▶ _WHAT YOU WILL DO_
Starting at the line containing "ATOM 11 C C" and ending at the line containing "ATOM 44 C CA", print every line of the material below exactly, both ends included, and stop there.

▶ _EXERCISE DATA_
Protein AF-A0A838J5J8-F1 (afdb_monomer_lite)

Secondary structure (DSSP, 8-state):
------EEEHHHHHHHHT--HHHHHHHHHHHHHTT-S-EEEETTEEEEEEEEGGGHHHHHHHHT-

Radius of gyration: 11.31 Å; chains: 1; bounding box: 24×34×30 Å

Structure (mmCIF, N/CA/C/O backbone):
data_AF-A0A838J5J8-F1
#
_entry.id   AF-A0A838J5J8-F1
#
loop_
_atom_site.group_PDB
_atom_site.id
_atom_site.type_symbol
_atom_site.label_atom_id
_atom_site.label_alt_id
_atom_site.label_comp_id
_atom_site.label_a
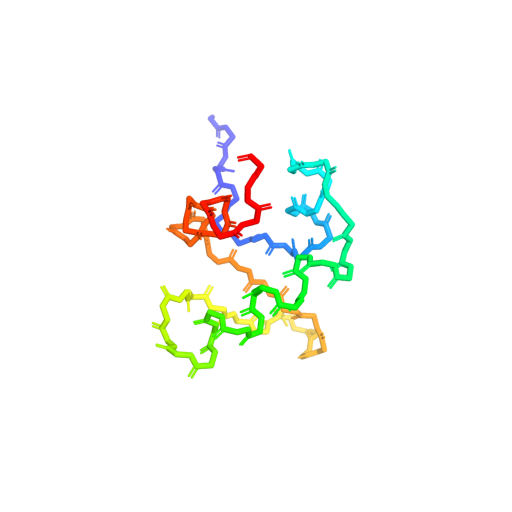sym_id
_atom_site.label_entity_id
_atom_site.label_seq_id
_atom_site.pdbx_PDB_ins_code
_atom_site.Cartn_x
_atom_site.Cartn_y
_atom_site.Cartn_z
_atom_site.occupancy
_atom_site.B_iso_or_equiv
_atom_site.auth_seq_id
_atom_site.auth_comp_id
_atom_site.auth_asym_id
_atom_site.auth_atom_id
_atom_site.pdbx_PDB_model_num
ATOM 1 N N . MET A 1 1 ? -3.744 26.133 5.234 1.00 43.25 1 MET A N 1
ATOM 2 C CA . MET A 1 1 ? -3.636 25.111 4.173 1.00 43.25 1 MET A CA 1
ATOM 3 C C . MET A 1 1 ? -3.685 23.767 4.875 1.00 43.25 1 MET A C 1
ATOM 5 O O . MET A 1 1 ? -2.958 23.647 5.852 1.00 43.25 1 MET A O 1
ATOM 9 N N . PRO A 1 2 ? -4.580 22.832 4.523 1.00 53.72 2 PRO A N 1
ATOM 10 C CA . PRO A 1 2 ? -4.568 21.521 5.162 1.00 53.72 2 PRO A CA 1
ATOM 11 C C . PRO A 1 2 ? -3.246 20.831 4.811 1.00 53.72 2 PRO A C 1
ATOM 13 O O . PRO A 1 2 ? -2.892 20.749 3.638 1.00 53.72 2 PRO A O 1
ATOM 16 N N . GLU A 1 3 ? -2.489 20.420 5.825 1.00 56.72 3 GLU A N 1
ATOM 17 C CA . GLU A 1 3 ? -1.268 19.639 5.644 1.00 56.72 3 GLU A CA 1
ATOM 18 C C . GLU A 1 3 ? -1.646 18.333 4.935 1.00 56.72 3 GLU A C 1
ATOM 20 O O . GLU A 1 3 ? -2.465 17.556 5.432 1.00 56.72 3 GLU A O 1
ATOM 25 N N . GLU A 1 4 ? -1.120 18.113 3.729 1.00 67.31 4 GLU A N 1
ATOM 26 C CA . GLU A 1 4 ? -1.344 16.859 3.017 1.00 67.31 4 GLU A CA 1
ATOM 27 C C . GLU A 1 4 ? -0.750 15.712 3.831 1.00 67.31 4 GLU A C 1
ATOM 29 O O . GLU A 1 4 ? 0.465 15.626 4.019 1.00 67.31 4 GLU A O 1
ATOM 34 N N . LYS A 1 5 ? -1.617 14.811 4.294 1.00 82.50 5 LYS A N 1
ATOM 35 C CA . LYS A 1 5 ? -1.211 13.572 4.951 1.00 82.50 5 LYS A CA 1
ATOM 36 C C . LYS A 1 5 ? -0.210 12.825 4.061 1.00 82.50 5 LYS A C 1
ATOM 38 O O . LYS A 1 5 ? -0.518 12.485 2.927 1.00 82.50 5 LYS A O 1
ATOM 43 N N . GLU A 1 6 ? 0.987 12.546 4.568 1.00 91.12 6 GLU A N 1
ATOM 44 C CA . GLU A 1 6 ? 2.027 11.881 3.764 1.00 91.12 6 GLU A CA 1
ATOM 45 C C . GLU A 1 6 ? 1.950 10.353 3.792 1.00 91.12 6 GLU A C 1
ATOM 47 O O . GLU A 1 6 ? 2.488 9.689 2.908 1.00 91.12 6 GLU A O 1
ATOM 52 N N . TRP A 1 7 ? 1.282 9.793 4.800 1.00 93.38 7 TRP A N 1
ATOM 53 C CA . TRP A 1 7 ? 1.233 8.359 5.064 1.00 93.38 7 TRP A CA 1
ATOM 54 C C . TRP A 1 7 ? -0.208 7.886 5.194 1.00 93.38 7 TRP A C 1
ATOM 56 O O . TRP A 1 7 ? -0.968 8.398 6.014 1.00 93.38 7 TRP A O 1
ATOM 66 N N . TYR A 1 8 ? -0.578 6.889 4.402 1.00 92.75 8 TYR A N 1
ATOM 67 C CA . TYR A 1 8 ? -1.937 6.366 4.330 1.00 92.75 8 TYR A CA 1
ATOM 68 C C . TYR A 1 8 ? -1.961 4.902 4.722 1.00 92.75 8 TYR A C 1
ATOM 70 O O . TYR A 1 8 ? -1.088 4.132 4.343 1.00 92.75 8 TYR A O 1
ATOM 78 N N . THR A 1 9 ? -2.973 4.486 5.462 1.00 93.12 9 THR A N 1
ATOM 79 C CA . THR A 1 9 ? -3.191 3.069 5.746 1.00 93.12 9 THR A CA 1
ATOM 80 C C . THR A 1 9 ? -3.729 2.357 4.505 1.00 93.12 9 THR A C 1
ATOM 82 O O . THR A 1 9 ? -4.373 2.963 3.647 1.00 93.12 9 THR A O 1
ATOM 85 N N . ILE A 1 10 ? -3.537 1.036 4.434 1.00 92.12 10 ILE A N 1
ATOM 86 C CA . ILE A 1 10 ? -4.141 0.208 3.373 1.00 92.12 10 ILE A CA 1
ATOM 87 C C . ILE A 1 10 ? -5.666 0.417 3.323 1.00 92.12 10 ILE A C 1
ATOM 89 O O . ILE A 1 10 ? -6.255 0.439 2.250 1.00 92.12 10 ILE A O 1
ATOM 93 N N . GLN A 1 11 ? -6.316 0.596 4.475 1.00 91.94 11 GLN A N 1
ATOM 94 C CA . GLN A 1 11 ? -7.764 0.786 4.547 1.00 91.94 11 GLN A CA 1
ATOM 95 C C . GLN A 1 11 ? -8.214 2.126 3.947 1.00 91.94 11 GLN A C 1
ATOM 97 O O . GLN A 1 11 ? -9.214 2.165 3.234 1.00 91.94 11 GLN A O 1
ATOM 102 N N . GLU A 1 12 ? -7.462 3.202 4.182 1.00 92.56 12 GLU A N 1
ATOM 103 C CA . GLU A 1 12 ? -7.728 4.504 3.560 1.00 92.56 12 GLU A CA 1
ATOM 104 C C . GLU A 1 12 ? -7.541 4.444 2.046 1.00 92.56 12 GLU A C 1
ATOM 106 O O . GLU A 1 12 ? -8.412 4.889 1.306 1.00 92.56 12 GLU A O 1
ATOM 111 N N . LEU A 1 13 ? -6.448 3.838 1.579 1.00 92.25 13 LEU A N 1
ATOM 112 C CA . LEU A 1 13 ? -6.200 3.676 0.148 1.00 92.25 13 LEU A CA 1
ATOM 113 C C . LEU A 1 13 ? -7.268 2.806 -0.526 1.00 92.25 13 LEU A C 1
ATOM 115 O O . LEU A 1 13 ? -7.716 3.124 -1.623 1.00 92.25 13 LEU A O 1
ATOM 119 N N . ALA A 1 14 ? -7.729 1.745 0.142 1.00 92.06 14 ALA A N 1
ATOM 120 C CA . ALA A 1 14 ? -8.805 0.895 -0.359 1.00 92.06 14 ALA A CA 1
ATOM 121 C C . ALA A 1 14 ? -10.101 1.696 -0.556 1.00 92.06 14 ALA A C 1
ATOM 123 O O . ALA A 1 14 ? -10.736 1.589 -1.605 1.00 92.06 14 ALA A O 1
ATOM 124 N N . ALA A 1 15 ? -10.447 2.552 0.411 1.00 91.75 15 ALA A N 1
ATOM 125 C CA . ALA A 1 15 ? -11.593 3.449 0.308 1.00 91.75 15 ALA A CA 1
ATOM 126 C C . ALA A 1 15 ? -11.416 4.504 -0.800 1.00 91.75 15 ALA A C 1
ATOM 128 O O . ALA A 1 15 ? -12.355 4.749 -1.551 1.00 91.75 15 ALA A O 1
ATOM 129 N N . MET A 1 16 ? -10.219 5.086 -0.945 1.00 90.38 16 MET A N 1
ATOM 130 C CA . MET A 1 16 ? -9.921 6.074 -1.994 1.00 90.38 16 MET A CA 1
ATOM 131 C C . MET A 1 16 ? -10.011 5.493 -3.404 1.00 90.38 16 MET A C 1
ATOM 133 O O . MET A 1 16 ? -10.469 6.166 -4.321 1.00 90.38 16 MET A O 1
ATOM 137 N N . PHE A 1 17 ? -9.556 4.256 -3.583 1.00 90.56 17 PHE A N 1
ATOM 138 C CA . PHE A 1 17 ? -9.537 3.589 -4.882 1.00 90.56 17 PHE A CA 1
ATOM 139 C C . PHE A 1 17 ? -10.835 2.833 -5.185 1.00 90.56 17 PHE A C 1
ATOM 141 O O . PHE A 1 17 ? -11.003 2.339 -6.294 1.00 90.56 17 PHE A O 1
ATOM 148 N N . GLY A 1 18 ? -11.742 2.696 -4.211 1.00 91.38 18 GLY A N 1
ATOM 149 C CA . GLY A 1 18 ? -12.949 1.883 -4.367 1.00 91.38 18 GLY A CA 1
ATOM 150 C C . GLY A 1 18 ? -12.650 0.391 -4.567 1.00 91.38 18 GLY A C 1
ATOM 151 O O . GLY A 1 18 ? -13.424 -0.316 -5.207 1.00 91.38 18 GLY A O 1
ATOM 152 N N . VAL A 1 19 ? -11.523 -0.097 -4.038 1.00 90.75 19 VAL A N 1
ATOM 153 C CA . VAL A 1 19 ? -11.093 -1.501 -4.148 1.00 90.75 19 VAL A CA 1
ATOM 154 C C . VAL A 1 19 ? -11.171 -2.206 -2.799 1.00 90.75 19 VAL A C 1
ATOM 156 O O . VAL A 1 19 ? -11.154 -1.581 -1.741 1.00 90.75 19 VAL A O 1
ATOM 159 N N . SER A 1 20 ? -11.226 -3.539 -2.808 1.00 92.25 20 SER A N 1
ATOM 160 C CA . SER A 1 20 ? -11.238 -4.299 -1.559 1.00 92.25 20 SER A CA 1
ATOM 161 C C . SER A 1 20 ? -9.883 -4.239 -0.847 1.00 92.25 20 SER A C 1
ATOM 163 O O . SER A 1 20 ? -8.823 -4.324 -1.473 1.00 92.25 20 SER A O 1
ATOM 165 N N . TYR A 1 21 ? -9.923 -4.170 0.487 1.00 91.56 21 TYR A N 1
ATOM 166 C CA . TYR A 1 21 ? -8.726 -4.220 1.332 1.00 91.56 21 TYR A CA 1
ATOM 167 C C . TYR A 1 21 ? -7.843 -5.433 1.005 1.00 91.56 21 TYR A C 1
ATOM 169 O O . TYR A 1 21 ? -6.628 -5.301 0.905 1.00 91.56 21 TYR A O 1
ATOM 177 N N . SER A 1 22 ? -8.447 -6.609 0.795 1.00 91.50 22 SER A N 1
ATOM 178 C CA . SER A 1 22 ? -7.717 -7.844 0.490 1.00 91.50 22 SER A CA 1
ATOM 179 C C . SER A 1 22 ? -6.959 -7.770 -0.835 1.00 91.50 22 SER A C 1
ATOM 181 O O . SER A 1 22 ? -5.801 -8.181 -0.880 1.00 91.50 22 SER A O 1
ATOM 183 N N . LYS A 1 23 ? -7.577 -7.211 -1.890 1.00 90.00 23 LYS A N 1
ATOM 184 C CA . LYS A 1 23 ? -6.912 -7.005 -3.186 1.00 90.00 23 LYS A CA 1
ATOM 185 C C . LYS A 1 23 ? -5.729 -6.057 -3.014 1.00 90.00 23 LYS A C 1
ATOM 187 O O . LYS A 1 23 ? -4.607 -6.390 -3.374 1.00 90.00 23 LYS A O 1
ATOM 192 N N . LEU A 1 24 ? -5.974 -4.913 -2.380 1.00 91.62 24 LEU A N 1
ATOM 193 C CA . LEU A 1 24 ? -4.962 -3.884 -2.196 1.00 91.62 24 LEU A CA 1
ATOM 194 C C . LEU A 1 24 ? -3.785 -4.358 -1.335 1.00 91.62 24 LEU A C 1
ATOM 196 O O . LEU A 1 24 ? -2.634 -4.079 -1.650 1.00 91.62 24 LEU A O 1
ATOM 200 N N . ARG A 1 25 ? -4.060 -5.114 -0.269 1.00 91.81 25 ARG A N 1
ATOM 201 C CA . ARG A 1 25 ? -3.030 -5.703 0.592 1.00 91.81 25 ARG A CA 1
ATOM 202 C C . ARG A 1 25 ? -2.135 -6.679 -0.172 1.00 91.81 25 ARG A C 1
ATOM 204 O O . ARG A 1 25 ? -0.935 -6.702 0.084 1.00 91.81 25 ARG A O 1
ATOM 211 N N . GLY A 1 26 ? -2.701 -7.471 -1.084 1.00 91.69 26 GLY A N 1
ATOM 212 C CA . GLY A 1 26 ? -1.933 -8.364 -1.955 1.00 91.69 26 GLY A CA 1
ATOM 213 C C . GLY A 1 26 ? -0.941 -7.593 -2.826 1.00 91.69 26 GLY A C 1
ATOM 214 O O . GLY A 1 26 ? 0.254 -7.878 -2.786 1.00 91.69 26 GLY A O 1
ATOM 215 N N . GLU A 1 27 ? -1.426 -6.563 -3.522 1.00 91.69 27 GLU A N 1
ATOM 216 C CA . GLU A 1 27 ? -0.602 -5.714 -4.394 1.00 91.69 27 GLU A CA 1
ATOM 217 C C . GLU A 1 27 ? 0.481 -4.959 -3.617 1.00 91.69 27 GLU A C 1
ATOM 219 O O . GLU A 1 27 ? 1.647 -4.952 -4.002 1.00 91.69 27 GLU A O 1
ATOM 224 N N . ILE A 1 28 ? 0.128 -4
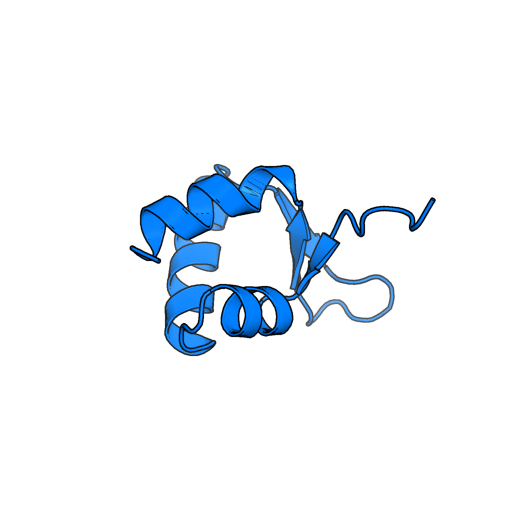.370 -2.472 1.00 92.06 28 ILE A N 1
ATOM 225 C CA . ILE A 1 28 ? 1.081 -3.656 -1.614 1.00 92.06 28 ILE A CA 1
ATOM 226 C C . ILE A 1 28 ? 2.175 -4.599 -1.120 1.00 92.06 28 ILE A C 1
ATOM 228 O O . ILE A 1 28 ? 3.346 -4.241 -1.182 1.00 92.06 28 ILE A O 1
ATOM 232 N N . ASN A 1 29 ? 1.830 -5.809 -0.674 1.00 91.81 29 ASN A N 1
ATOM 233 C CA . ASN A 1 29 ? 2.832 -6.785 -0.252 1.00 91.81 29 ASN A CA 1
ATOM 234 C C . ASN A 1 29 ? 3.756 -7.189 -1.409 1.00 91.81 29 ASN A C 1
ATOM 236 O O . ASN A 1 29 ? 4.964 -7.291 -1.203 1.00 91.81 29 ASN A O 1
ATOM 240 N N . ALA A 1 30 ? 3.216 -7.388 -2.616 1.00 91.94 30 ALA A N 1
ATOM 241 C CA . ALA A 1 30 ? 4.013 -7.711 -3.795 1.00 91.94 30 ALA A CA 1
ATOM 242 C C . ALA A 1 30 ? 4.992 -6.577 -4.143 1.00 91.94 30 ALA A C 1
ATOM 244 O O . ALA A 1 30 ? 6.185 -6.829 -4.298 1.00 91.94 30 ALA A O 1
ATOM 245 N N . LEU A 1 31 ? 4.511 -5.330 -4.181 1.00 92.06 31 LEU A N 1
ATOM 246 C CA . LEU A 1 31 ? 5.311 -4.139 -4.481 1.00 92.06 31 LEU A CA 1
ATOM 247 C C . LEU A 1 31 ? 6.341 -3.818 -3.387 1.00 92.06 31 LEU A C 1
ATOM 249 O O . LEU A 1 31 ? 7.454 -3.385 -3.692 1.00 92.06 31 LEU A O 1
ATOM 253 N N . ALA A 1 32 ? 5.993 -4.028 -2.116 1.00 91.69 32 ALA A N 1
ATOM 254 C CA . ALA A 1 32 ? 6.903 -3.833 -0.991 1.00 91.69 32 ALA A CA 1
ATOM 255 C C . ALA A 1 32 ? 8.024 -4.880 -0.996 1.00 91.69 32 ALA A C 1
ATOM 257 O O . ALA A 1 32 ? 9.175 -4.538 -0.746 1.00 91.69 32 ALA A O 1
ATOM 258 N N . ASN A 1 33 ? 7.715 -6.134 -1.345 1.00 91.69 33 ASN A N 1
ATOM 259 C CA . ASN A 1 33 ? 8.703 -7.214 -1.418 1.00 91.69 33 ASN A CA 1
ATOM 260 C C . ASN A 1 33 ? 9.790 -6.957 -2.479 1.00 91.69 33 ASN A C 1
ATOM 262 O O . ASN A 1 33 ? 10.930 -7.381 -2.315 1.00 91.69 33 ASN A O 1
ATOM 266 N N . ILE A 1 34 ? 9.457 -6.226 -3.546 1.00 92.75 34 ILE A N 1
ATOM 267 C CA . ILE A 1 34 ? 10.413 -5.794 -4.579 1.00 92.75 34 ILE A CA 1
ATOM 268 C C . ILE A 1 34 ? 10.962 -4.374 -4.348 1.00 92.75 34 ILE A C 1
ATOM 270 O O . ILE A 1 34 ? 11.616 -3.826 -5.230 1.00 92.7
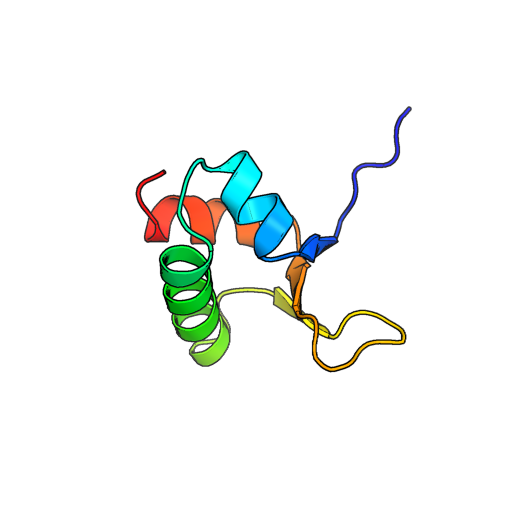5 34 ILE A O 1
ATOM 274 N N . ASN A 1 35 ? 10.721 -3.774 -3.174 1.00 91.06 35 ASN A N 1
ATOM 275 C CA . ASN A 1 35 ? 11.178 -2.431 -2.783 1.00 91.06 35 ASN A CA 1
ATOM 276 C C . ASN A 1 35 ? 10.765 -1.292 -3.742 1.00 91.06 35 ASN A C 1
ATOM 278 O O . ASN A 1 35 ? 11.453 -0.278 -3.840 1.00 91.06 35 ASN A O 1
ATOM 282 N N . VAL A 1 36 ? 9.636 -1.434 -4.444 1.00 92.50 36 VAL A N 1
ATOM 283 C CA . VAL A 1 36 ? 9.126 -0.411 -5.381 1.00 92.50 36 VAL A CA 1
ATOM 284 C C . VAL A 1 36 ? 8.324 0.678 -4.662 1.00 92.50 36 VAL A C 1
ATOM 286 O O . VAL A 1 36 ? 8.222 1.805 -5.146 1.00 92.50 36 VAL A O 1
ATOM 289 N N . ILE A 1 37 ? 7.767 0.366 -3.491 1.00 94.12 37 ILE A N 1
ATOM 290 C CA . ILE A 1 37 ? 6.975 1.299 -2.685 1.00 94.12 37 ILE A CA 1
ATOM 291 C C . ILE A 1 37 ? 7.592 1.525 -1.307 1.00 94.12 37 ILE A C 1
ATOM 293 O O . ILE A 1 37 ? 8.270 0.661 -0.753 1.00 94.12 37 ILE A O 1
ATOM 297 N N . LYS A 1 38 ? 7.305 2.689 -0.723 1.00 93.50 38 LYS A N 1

▶ _EXERCISE RESPONSE_
ATOM 11 C C . PRO A 1 2 ? -3.246 20.831 4.811 1.00 53.72 2 PRO A C 1
ATOM 13 O O . PRO A 1 2 ? -2.892 20.749 3.638 1.00 53.72 2 PRO A O 1
ATOM 16 N N . GLU A 1 3 ? -2.489 20.420 5.825 1.00 56.72 3 GLU A N 1
ATOM 17 C CA . GLU A 1 3 ? -1.268 19.639 5.644 1.00 56.72 3 GLU A CA 1
ATOM 18 C C . GLU A 1 3 ? -1.646 18.333 4.935 1.00 56.72 3 GLU A C 1
ATOM 20 O O . GLU A 1 3 ? -2.465 17.556 5.432 1.00 56.72 3 GLU A O 1
ATOM 25 N N . GLU A 1 4 ? -1.120 18.113 3.729 1.00 67.31 4 GLU A N 1
ATOM 26 C CA . GLU A 1 4 ? -1.344 16.859 3.017 1.00 67.31 4 GLU A CA 1
ATOM 27 C C . GLU A 1 4 ? -0.750 15.712 3.831 1.00 67.31 4 GLU A C 1
ATOM 29 O O . GLU A 1 4 ? 0.465 15.626 4.019 1.00 67.31 4 GLU A O 1
ATOM 34 N N . LYS A 1 5 ? -1.617 14.811 4.294 1.00 82.50 5 LYS A N 1
ATOM 35 C CA . LYS A 1 5 ? -1.211 13.572 4.951 1.00 82.50 5 LYS A CA 1
ATOM 36 C C . LYS A 1 5 ? -0.210 12.825 4.061 1.00 82.50 5 LYS A C 1
ATOM 38 O O . LYS A 1 5 ? -0.518 12.485 2.927 1.00 82.50 5 LYS A O 1
ATOM 43 N N . GLU A 1 6 ? 0.987 12.546 4.568 1.00 91.12 6 GLU A N 1
ATOM 44 C CA . GLU A 1 6 ? 2.027 11.881 3.764 1.00 91.12 6 GLU A CA 1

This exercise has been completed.